[Stored entries]
Segment Open

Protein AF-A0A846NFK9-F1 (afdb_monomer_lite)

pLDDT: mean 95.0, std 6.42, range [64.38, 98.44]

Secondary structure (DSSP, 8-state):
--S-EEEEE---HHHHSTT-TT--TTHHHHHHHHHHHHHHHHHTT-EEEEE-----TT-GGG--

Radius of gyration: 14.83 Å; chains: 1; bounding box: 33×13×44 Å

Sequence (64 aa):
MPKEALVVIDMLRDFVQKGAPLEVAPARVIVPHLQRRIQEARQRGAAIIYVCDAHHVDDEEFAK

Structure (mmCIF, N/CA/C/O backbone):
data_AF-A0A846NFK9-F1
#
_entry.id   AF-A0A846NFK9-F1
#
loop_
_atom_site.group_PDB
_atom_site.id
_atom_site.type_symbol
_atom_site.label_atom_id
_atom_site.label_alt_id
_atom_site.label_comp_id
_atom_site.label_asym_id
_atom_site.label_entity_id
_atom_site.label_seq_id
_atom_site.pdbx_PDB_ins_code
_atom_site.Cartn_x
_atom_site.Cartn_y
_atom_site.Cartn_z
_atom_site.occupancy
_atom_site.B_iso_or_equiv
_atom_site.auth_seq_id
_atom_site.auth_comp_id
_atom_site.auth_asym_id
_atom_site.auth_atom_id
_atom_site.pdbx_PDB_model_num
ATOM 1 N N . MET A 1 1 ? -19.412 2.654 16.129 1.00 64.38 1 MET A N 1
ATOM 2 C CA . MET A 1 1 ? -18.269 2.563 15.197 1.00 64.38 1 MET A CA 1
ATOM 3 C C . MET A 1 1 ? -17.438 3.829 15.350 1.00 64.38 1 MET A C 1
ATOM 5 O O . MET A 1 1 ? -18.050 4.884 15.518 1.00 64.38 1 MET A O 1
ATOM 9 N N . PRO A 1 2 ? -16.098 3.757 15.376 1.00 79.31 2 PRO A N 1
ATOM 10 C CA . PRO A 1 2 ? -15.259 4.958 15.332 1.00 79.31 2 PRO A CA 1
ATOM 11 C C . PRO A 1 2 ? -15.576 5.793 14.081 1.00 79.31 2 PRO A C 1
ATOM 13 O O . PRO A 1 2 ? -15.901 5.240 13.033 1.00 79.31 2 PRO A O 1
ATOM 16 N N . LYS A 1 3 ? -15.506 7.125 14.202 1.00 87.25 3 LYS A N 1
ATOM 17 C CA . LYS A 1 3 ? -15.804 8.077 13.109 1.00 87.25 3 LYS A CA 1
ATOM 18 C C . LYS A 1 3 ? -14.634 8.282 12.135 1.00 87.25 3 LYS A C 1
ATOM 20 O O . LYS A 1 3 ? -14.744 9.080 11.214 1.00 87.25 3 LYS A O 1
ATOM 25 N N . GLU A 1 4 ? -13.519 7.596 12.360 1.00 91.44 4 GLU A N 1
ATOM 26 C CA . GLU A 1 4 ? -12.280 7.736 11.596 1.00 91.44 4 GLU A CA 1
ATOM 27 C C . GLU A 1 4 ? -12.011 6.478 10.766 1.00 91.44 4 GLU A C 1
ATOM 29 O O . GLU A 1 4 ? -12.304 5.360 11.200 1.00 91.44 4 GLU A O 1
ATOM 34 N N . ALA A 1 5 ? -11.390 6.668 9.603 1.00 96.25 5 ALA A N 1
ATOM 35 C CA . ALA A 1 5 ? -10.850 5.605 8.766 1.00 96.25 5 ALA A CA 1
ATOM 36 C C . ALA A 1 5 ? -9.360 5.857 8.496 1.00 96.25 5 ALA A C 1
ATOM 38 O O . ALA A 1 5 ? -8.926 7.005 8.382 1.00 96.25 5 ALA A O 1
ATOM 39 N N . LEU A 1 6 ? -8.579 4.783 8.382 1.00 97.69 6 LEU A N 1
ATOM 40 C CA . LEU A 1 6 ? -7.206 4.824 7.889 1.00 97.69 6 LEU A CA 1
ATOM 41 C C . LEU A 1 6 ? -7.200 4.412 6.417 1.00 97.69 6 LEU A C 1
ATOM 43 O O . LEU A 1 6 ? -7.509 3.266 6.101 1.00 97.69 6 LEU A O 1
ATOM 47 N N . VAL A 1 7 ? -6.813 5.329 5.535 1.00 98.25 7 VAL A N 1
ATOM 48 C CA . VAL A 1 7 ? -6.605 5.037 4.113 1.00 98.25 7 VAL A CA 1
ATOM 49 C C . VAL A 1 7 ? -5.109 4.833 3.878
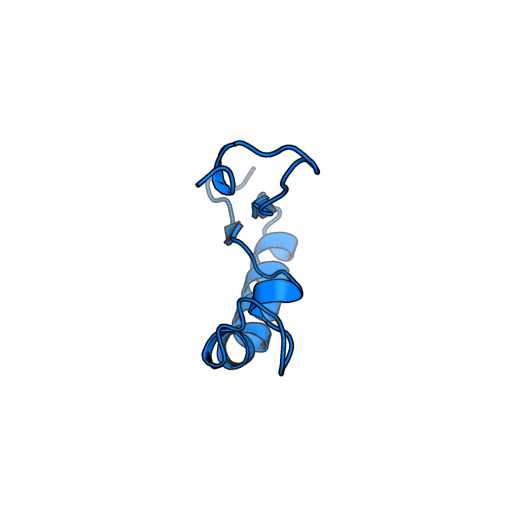 1.00 98.25 7 VAL A C 1
ATOM 51 O O . VAL A 1 7 ? -4.303 5.706 4.201 1.00 98.25 7 VAL A O 1
ATOM 54 N N . VAL A 1 8 ? -4.737 3.663 3.369 1.00 98.31 8 VAL A N 1
ATOM 55 C CA . VAL A 1 8 ? -3.371 3.295 2.988 1.00 98.31 8 VAL A CA 1
ATOM 56 C C . VAL A 1 8 ? -3.311 3.305 1.468 1.00 98.31 8 VAL A C 1
ATOM 58 O O . VAL A 1 8 ? -4.001 2.512 0.836 1.00 98.31 8 VAL A O 1
ATOM 61 N N . ILE A 1 9 ? -2.518 4.210 0.903 1.00 98.19 9 ILE A N 1
ATOM 62 C CA . ILE A 1 9 ? -2.472 4.468 -0.539 1.00 98.19 9 ILE A CA 1
ATOM 63 C C . ILE A 1 9 ? -1.174 3.891 -1.098 1.00 98.19 9 ILE A C 1
ATOM 65 O O . ILE A 1 9 ? -0.102 4.210 -0.585 1.00 98.19 9 ILE A O 1
ATOM 69 N N . ASP A 1 10 ? -1.293 3.019 -2.096 1.00 97.56 10 ASP A N 1
ATOM 70 C CA . ASP A 1 10 ? -0.226 2.586 -3.005 1.00 97.56 10 ASP A CA 1
ATOM 71 C C . ASP A 1 10 ? 1.069 2.109 -2.342 1.00 97.56 10 ASP A C 1
ATOM 73 O O . ASP A 1 10 ? 2.182 2.254 -2.847 1.00 97.56 10 ASP A O 1
ATOM 77 N N . MET A 1 11 ? 0.929 1.413 -1.215 1.00 98.00 11 MET A N 1
ATOM 78 C CA . MET A 1 11 ? 2.030 0.673 -0.591 1.00 98.00 11 MET A CA 1
ATOM 79 C C . MET A 1 11 ? 2.264 -0.667 -1.311 1.00 98.00 11 MET A C 1
ATOM 81 O O . MET A 1 11 ? 2.305 -1.730 -0.685 1.00 98.00 11 MET A O 1
ATOM 85 N N . LEU A 1 12 ? 2.377 -0.608 -2.642 1.00 97.88 12 LEU A N 1
ATOM 86 C CA . LEU A 1 12 ? 2.544 -1.741 -3.552 1.00 97.88 12 LEU A CA 1
ATOM 87 C C . LEU A 1 12 ? 4.023 -2.060 -3.780 1.00 97.88 12 LEU A C 1
ATOM 89 O O . LEU A 1 12 ? 4.915 -1.255 -3.512 1.00 97.88 12 LEU A O 1
ATOM 93 N N . ARG A 1 13 ? 4.304 -3.260 -4.298 1.00 97.50 13 ARG A N 1
ATOM 94 C CA . ARG A 1 13 ? 5.685 -3.677 -4.589 1.00 97.50 13 ARG A CA 1
ATOM 95 C C . ARG A 1 13 ? 6.355 -2.757 -5.604 1.00 97.50 13 ARG A C 1
ATOM 97 O O . ARG A 1 13 ? 7.513 -2.416 -5.384 1.00 97.50 13 ARG A O 1
ATOM 104 N N . ASP A 1 14 ? 5.610 -2.314 -6.613 1.00 97.00 14 ASP A N 1
ATOM 105 C CA . ASP A 1 14 ? 6.126 -1.475 -7.697 1.00 97.00 14 ASP A CA 1
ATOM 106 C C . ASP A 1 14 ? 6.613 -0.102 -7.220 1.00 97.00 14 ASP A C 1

Segment Closed

- [Exercise details]: Output only the stretch above from the line with "ATOM 49 C C . VAL A 1 7 ? -5.109 4.833 3.878" through the line with "ATOM 55 C CA", reproduced exactly. Exclude pictures.

- [Answer box]:
ATOM 49 C C . VAL A 1 7 ? -5.109 4.833 3.878
 1.00 98.25 7 VAL A C 1
ATOM 51 O O . VAL A 1 7 ? -4.303 5.706 4.201 1.00 98.25 7 VAL A O 1
ATOM 54 N N . VAL A 1 8 ? -4.737 3.663 3.369 1.00 98.31 8 VAL A N 1
ATOM 55 C CA . VAL A 1 8 ? -3.371 3.295 2.988 1.00 98.31 8 VAL A CA 1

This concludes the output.